Probabilistic fine-mapping of causal gene sets

To disambiguate the potential of pleiotropy underlying genetic variants associated with the expression of multiple gene products in a given locus, and disambiguate which gene is most likely causal (e.g., looking at genes with high posterior inclusion probabilities), we applied fine-mapping of causal gene sets (FOCUS) to validate the genes in the brain discovered by MR. FOCUS takes as input GWAS summary data, expression prediction weights (as estimated from eQTL reference panels), and LD among all SNPs in the risk region, and estimates the probability for any given set of genes to explain the transcriptome-wide association study (TWAS) signal. We used the FOCUS weights and executed the code according to the manual provided by the original study (https://github.com/bogdanlab/focus)71.

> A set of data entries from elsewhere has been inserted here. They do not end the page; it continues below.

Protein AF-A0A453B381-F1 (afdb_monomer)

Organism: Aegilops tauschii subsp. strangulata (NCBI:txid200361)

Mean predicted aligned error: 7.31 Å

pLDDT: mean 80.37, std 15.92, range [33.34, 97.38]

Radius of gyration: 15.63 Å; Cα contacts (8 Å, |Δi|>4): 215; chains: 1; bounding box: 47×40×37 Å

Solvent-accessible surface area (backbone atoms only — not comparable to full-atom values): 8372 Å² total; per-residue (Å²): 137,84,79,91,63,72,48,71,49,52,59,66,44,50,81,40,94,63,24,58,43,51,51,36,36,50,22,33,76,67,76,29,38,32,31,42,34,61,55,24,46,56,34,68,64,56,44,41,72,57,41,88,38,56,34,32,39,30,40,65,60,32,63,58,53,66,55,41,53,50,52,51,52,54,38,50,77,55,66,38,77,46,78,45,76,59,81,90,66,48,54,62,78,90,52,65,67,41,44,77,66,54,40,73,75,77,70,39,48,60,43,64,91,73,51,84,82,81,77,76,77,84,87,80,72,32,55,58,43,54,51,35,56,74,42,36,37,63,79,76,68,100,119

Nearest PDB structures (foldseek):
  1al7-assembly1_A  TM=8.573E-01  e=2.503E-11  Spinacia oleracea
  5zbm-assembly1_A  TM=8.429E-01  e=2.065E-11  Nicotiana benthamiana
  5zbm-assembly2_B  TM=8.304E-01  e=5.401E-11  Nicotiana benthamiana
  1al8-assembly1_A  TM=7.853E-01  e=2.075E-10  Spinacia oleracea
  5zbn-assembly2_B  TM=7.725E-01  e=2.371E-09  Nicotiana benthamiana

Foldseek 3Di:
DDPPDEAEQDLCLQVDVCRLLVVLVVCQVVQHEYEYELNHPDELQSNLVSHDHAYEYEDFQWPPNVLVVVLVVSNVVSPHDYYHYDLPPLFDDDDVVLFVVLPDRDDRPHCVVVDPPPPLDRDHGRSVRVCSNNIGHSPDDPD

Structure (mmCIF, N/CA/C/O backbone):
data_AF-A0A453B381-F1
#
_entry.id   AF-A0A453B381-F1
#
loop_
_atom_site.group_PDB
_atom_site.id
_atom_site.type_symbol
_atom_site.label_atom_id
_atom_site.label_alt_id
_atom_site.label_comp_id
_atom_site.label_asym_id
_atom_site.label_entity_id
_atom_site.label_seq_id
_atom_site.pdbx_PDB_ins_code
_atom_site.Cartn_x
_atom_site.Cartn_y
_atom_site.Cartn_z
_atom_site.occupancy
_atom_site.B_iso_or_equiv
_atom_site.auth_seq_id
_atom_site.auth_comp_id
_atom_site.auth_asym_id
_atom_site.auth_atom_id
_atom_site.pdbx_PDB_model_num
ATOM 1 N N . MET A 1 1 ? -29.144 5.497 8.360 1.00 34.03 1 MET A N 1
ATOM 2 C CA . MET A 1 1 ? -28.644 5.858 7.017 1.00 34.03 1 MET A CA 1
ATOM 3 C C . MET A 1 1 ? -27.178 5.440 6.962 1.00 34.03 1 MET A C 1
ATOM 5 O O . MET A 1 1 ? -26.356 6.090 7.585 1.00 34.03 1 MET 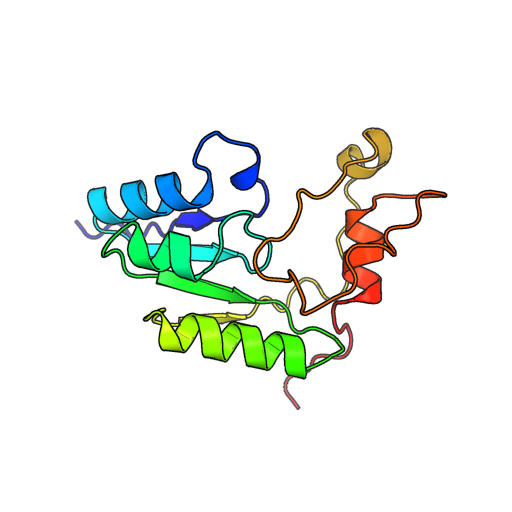A O 1
ATOM 9 N N . ILE A 1 2 ? -26.862 4.279 6.378 1.00 33.34 2 ILE A N 1
ATOM 10 C CA . ILE A 1 2 ? -25.482 3.763 6.315 1.00 33.34 2 ILE A CA 1
ATOM 11 C C . ILE A 1 2 ? -24.872 4.298 5.021 1.00 33.34 2 ILE A C 1
ATOM 13 O O . ILE A 1 2 ? -25.221 3.829 3.938 1.00 33.34 2 ILE A O 1
ATOM 17 N N . PHE A 1 3 ? -24.002 5.302 5.114 1.00 36.19 3 PHE A N 1
ATOM 18 C CA . PHE A 1 3 ? -23.203 5.722 3.968 1.00 36.19 3 PHE A CA 1
ATOM 19 C C . PHE A 1 3 ? -22.209 4.602 3.627 1.00 36.19 3 PHE A C 1
ATOM 21 O O . PHE A 1 3 ? -21.266 4.352 4.370 1.00 36.19 3 PHE A O 1
ATOM 28 N N . LYS A 1 4 ? -22.413 3.915 2.496 1.00 50.66 4 LYS A N 1
ATOM 29 C CA . LYS A 1 4 ? -21.441 2.977 1.900 1.00 50.66 4 LYS A CA 1
ATOM 30 C C . LYS A 1 4 ? -20.375 3.740 1.096 1.00 50.66 4 LYS A C 1
ATOM 32 O O . LYS A 1 4 ? -20.152 3.444 -0.072 1.00 50.66 4 LYS A O 1
ATOM 37 N N . LEU A 1 5 ? -19.768 4.770 1.681 1.00 54.62 5 LEU A N 1
ATOM 38 C CA . LEU A 1 5 ? -18.708 5.550 1.034 1.00 54.62 5 LEU A CA 1
ATOM 39 C C . LEU A 1 5 ? -17.392 5.285 1.751 1.00 54.62 5 LEU A C 1
ATOM 41 O O . LEU A 1 5 ? -17.213 5.718 2.880 1.00 54.62 5 LEU A O 1
ATOM 45 N N . CYS A 1 6 ? -16.490 4.569 1.089 1.00 55.66 6 CYS A N 1
ATOM 46 C CA . CYS A 1 6 ? -15.131 4.298 1.545 1.00 55.66 6 CYS A CA 1
ATOM 47 C C . CYS A 1 6 ? -14.173 5.293 0.880 1.00 55.66 6 CYS A C 1
ATOM 49 O O . CYS A 1 6 ? -14.240 5.474 -0.337 1.00 55.66 6 CYS A O 1
ATOM 51 N N . ASN A 1 7 ? -13.269 5.906 1.648 1.00 62.91 7 ASN A N 1
ATOM 52 C CA . ASN A 1 7 ? -12.237 6.769 1.078 1.00 62.91 7 ASN A CA 1
ATOM 53 C C . ASN A 1 7 ? -10.988 5.940 0.747 1.00 62.91 7 ASN A C 1
ATOM 55 O O . ASN A 1 7 ? -10.385 5.334 1.634 1.00 62.91 7 ASN A O 1
ATOM 59 N N . ILE A 1 8 ? -10.610 5.905 -0.531 1.00 65.25 8 ILE A N 1
ATOM 60 C CA . ILE A 1 8 ? -9.363 5.288 -0.978 1.00 65.25 8 ILE A CA 1
ATOM 61 C C . ILE A 1 8 ? -8.321 6.394 -1.072 1.00 65.25 8 ILE A C 1
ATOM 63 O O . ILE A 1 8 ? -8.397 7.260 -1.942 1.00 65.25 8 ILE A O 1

Pearson Correlation, protein-protein network, pathway enrichment and cell-type specific expression analysis

As previous study21, we wondered whether there would be correlations between the brain, CSF and blood-identified QTLs. Hence, we investigated the correlation between the shared QTLs identified in the brain, CSF and blood using effect estimates from the MR analysis by Pearson correlation analysis. In consideration that the number of pQTLs was much smaller than that of eQTLs, and no genes were shared between the brain, CSF, and blood pQTL at a threshold of p < 0.05, we set only no threshold for pQTLs and three for eQTLs (P < 0.05, 0.01 and 0.005) to ensure enough number of shared QTLs in the Pearson correlation analysis.

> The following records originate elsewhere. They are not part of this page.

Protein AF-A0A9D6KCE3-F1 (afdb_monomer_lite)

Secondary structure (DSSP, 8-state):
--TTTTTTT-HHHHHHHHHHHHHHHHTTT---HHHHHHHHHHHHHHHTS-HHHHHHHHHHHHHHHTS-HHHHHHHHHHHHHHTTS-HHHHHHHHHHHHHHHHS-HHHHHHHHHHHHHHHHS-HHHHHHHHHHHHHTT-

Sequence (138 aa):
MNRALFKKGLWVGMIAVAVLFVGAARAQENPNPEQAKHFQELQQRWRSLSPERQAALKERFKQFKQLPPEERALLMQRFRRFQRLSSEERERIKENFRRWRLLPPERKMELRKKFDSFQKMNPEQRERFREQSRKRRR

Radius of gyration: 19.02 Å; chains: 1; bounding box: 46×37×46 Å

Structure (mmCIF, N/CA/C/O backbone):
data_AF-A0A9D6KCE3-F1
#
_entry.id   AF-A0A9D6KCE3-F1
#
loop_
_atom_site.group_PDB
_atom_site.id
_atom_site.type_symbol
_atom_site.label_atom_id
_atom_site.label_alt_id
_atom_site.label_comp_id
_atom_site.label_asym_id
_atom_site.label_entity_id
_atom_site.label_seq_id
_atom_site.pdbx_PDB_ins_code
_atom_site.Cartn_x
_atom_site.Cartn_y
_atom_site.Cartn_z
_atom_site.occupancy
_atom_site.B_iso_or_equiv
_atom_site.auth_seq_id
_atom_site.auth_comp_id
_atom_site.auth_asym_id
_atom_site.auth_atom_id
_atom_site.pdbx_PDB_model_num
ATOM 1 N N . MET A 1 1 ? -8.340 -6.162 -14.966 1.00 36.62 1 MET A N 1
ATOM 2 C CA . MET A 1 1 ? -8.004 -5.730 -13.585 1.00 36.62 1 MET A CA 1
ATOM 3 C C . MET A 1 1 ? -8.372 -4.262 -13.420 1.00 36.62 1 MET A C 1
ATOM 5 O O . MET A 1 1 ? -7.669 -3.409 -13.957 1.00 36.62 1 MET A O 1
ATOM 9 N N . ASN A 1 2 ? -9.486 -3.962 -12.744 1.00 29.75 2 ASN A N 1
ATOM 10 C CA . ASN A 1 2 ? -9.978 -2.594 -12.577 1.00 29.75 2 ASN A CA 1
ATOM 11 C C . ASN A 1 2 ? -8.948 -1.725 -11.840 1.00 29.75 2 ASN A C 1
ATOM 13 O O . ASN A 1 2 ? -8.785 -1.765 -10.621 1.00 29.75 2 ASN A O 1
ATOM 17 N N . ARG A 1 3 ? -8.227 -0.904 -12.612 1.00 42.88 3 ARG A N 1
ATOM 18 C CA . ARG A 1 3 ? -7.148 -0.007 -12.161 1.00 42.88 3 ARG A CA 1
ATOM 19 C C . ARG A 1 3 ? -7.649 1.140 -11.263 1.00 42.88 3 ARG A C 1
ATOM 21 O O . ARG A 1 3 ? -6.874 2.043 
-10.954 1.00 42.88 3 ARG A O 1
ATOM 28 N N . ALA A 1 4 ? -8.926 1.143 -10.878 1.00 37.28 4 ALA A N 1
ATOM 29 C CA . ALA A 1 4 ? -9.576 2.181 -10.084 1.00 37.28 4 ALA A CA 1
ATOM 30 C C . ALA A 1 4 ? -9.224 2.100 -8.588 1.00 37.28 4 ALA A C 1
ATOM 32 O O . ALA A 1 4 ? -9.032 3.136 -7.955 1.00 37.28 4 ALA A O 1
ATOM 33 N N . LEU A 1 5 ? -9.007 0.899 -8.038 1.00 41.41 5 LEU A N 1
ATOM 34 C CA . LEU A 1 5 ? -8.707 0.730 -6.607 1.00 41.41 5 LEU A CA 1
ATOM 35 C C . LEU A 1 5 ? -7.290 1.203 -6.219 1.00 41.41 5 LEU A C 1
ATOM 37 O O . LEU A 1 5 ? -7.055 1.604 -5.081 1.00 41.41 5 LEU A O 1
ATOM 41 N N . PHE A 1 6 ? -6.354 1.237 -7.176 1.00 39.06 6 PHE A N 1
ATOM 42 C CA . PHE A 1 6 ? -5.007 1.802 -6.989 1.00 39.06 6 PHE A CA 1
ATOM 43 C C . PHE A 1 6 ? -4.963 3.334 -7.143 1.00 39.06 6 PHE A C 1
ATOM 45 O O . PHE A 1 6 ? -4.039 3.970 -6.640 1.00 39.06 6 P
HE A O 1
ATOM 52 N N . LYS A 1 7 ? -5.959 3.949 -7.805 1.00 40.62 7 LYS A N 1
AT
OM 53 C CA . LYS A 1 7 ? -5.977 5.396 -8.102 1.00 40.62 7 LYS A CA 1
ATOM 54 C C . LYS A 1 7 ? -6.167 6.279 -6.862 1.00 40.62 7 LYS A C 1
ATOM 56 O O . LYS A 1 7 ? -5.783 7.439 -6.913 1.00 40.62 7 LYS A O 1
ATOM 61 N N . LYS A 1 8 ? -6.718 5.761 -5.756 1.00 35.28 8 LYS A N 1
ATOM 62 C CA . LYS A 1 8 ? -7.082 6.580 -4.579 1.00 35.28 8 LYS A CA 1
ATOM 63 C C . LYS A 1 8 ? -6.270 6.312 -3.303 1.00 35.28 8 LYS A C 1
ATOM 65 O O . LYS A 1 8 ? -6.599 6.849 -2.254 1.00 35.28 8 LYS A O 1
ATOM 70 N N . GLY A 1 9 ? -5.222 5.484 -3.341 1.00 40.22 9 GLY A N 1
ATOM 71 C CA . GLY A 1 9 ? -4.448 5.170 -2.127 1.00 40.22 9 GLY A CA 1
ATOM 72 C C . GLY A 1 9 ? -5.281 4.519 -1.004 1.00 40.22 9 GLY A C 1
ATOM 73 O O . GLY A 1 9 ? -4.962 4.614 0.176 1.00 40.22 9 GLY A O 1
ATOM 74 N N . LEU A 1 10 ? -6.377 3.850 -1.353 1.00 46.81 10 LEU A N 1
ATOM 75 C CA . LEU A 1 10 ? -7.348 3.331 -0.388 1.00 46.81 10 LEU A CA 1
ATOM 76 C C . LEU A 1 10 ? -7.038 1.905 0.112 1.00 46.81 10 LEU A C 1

To investigate the interactions between the PD risk genes identified in this study and the known PD causative genes, we explored the protein-protein interaction (PPI) network for these proteins abundance (from pQTLs) was associated with PD risk in MR analysis (p-value passed the Bonferroni correction) and published PD known causative/risk genes (Supplementary Table 11)5, which was investigated by using the Search Tool for the Retrieval of Interacting Genes (STRING) database version 11.5 (https://string-db.org/)72. Moreover, to explore whether the PD-causal genes were enriched in certain pathways, we performed pathway enrichment of the suggestive PD causal proteins (p < 0.05) with the Metascape online software73. In addition, to investigate whether interactions exist between these identified risk genes and current PD therapeutic targets, we obtained 18 available PD medications from a previous review74 and corresponding drug targets based on the Drugbank database (https://www.drugbank.ca) (Supplementary Table 12)75. Moreover, we also explored the cell-type-specific expression of the causal genes in the brain. The cell-type-specific expression profile of the causal genes in the brain was downloaded from the human single-cell RNA-seq data from the cell types database (https://portal.brain-map.org/atlases-and-data/rnaseq). Cell-type expression specificity (CELLEX), a tool for computing cell-type expression specificity (ES) profiles, was applied to capture multiple aspects of ES76.

Safety evaluation of the potential therapeutic targets by phenome-wide MR

As our previous study77, in order to assess the potential side effects of therapeutic targets, we utilized therapeutic target gene expression in the brain as the exposure factor and summary statistics of diseases in the UK Biobank cohort (n ≤ 408 961) as the outcomes for conducting phenome-wide MR. Disease GWASs from the UK Biobank were conducted using the Scalable and Accurate Implementation of Generalised Mixed Model (SAIGE V.0.29) approach in order to account for imbalanced case/control ratios78. Given the statistical power limitations, we selected 782 non-Parkinson’s disease traits (diseases) with over 500 cases for phenome-MR analyses (Supplementary Table 13). The summary statistics of disease-associated SNPs were obtained from the SAIGE GWAS (https://www.leelabsg.org/resources). More detailed information can be found in the publication78. Causal effects are considered statistically significant when p < 0.05/782 (after applying Bonferroni correction).

Reporting Summary

Further information on research design is available in the Nature Research Reporting Summary linked to this article.